Legacy of a Slave's GrandDaughter to her Son

written by Ella Lewis to her Son (Rudolph Lewis)

 

 

Letter 42

Sept 5, 1986

 

My Dear Son,

How are you Fine I hope. As For me not so Well But thank God it well as it is. Well Aunt Sallie left us. They Buried her last Sunday Aug 31. All come down. She died on Wed Aug 27. We Buried her out here in the Church Cemetery.*

If you had had phone I could Call you. I know I coulden rite so it Could get there in Time. But I Know she Better off altho I miss her. Bunk still not doing too good She went Back to work to day For the first time since the accident.

Every Body Else is doing OK. Sonny Rivers wife is Expecting a baby so she will Be Coming home Soon From over seas.** So you rite Soon much love.

From Mother

 

 
 

 Commentary

*With Aunt Sally dead, Mama is the last of the children of Laura and TeeJay. In this Lewis-Jackson family, she is the last of that generation that can remember the names of those who came out of slavery and that first generation born after slavery. She has attempted to keep that memory alive through me. I do hope I do her memory justice. There may be a number of people depending on me that I do a good job and tell the truth of what came before. 

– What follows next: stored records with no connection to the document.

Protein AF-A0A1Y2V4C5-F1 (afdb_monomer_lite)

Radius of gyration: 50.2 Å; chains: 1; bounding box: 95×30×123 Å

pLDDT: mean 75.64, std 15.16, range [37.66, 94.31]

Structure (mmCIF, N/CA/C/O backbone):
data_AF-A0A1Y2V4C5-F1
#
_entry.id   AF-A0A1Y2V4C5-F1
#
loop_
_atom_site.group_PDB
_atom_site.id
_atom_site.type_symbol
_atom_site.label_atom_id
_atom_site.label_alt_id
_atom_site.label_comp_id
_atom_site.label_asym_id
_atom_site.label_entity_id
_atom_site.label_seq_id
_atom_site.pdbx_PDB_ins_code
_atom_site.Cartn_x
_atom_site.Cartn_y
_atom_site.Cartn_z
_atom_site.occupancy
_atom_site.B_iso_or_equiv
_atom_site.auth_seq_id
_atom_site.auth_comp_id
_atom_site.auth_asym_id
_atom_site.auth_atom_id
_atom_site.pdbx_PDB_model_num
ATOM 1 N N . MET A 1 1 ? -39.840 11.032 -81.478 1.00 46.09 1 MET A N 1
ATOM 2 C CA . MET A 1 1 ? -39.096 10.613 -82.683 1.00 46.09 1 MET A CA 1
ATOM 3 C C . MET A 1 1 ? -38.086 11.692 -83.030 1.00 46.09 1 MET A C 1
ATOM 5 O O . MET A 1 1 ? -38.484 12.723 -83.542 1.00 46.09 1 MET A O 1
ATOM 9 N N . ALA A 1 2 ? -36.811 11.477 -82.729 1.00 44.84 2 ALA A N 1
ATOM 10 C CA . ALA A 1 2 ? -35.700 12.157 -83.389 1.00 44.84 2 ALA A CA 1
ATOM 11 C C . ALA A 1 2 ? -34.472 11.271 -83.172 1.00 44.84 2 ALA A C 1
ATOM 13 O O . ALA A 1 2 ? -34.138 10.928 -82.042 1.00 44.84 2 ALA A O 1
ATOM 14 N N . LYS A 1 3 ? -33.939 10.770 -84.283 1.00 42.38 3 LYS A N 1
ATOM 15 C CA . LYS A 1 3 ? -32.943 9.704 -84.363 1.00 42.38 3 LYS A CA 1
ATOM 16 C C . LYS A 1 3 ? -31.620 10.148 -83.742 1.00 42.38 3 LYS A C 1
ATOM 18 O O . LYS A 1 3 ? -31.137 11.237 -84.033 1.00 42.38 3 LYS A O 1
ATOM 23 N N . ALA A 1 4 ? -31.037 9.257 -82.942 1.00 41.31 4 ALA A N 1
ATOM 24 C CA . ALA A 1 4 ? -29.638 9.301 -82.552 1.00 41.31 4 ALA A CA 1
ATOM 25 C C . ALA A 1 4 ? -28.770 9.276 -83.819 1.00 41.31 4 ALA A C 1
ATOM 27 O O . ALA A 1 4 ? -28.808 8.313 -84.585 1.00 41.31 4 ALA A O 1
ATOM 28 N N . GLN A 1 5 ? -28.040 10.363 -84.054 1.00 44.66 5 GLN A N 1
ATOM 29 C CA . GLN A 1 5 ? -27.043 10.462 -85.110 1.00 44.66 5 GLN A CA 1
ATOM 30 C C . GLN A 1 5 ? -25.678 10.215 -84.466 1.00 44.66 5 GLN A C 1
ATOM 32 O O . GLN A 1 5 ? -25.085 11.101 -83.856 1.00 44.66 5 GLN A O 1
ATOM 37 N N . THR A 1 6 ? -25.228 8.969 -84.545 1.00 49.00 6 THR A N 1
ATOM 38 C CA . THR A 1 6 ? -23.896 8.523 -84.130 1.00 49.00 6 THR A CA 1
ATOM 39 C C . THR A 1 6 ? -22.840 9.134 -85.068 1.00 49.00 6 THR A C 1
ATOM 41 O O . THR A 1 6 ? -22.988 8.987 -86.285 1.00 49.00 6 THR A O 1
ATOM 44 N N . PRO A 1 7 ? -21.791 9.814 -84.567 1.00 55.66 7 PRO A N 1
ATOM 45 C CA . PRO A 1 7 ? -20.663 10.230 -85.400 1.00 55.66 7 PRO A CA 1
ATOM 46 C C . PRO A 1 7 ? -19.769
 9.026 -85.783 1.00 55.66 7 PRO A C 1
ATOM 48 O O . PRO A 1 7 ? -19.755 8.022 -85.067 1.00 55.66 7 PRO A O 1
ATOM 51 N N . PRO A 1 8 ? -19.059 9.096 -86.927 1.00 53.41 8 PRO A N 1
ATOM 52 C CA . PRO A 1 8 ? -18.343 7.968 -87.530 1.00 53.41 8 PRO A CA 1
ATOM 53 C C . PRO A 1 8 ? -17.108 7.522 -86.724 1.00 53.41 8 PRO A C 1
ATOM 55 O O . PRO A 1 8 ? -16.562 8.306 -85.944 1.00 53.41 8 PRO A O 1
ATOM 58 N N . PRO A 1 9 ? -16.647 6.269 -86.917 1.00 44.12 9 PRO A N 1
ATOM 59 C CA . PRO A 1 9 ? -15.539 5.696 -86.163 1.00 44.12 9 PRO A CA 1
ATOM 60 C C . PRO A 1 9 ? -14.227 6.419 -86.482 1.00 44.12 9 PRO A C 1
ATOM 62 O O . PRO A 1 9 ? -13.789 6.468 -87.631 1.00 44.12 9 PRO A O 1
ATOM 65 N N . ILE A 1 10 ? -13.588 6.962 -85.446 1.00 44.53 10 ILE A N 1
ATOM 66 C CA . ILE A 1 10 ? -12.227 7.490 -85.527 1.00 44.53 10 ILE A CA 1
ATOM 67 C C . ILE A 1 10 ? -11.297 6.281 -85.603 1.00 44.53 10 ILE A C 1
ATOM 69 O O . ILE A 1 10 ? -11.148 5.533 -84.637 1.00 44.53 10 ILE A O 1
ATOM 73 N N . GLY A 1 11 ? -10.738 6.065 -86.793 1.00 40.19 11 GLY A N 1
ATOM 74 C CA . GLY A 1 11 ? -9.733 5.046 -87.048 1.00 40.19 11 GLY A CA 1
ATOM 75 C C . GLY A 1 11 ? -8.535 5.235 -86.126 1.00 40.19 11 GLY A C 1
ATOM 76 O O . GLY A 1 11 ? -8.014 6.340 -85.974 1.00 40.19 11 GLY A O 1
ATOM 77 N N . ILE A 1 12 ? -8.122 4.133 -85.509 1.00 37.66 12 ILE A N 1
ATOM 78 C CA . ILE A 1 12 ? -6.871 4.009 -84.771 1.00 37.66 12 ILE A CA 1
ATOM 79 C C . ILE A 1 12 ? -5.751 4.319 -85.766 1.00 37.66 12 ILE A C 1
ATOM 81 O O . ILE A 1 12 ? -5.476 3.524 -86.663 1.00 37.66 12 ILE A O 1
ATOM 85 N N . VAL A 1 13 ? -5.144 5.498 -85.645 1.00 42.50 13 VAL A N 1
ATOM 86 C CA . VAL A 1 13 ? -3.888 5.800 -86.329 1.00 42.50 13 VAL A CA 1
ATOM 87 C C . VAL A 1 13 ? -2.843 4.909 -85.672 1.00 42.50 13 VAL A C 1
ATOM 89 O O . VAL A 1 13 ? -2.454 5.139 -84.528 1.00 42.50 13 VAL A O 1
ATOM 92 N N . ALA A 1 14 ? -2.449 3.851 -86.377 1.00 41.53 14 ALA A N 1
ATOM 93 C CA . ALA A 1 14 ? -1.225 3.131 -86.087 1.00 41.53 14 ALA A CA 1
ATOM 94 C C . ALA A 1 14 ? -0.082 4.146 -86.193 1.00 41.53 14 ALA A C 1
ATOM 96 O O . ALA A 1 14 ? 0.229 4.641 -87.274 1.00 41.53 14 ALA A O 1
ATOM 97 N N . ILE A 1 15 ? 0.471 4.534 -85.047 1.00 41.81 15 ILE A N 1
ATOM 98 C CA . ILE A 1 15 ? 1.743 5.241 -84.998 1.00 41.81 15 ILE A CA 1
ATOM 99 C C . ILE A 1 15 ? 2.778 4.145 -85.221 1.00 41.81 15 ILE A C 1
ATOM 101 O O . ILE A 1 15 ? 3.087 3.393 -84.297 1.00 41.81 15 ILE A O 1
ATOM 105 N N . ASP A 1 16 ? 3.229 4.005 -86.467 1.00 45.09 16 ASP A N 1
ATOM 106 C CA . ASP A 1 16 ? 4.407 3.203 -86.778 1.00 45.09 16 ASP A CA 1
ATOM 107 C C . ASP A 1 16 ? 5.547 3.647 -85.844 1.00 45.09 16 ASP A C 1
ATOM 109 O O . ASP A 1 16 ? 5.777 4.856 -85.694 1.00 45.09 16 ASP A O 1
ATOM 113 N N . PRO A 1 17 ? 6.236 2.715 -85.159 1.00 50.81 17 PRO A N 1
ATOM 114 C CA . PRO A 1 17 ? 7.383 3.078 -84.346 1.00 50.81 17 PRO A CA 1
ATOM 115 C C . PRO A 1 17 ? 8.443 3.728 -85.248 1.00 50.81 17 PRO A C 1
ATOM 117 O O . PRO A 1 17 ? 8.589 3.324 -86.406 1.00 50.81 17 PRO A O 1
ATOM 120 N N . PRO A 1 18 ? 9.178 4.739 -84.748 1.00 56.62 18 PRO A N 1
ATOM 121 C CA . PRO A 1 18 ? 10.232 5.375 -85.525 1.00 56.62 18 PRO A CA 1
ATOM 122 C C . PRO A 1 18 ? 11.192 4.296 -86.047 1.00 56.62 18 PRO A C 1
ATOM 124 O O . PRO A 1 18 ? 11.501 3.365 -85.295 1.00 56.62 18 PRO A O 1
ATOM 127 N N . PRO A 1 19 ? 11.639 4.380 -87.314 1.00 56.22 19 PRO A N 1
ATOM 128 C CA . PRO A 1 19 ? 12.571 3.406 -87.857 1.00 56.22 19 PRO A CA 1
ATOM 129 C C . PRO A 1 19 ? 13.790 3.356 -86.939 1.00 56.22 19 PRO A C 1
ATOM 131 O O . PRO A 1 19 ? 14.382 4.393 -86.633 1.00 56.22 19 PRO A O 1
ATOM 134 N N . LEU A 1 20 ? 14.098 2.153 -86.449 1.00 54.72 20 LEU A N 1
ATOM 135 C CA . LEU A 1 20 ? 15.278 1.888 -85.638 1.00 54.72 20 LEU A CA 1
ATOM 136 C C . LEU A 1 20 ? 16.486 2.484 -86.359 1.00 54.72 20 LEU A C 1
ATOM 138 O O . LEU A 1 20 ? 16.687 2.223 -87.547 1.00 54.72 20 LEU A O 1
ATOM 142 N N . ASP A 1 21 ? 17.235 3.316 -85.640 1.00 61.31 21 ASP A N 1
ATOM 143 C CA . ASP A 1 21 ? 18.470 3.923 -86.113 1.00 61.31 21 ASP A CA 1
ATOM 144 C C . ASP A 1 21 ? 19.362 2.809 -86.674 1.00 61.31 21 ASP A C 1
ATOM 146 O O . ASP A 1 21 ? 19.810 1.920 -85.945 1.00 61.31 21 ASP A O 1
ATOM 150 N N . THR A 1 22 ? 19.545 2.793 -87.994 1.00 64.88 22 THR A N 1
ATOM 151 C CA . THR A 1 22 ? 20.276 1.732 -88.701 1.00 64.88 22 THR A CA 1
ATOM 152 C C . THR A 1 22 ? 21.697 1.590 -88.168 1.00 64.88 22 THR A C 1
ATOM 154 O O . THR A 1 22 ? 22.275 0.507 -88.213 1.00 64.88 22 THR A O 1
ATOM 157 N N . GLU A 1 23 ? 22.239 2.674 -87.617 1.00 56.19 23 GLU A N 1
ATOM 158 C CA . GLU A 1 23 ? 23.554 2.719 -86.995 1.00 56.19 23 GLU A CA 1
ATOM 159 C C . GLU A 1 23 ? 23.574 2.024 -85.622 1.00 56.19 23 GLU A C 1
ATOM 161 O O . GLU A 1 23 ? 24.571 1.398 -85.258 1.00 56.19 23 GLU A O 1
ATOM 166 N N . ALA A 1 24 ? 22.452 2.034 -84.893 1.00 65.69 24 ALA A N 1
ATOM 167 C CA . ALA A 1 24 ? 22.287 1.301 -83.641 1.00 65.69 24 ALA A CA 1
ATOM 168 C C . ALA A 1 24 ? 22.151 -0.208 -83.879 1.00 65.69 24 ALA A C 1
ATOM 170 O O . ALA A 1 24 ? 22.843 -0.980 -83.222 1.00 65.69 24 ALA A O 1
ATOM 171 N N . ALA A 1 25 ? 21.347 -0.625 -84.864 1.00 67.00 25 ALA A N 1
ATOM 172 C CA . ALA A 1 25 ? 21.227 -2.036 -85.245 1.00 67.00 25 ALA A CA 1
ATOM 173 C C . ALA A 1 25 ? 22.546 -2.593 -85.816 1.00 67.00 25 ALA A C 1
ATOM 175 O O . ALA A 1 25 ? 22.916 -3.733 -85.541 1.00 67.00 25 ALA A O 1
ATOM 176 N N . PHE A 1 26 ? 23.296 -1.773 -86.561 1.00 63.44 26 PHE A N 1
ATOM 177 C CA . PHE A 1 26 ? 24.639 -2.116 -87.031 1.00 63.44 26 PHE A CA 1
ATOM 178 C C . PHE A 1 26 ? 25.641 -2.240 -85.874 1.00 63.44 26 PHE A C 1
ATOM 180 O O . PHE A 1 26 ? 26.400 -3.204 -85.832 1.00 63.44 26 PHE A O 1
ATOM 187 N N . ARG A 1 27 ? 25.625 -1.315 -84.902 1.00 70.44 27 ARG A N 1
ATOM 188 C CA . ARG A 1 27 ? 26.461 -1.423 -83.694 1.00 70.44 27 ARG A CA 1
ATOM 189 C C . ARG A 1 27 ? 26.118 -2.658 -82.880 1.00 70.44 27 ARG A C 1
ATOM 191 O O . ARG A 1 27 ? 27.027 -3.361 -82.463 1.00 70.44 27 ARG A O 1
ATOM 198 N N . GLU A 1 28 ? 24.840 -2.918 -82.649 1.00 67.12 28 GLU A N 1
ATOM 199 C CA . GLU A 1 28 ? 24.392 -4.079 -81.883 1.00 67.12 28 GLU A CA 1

A couple of years ago I put together a family memoir. Much of it was created in stories so that the characters of those family members could be more easily remembered. They included Sam Williams and his wife Fannie and Mama’s mother Laura and her Aunt Tempie and Uncle Allan, the dwarf. And Daddy’s mother Mary Lewis and her mother Betty Jones and Daddy’s father George Graves, born twelve years before Cox’s Snow. (Strangely, I found the date of Cox’s Snow (1857) in the FWP work The Negro in Virginia. It was through this source that I was able to figure that Daddy father was sixty at his birth in 1905.It must be tough when all your sisters and brothers are gone and you are the last one standing. 

Blessed are those who have children and grandchildren who will still give you some comfort in this world. At this letter writing, Mama was seventy-five; she still had four daughters living—Sistuh, Susie, Lucinda, and Annie, called "Bunk."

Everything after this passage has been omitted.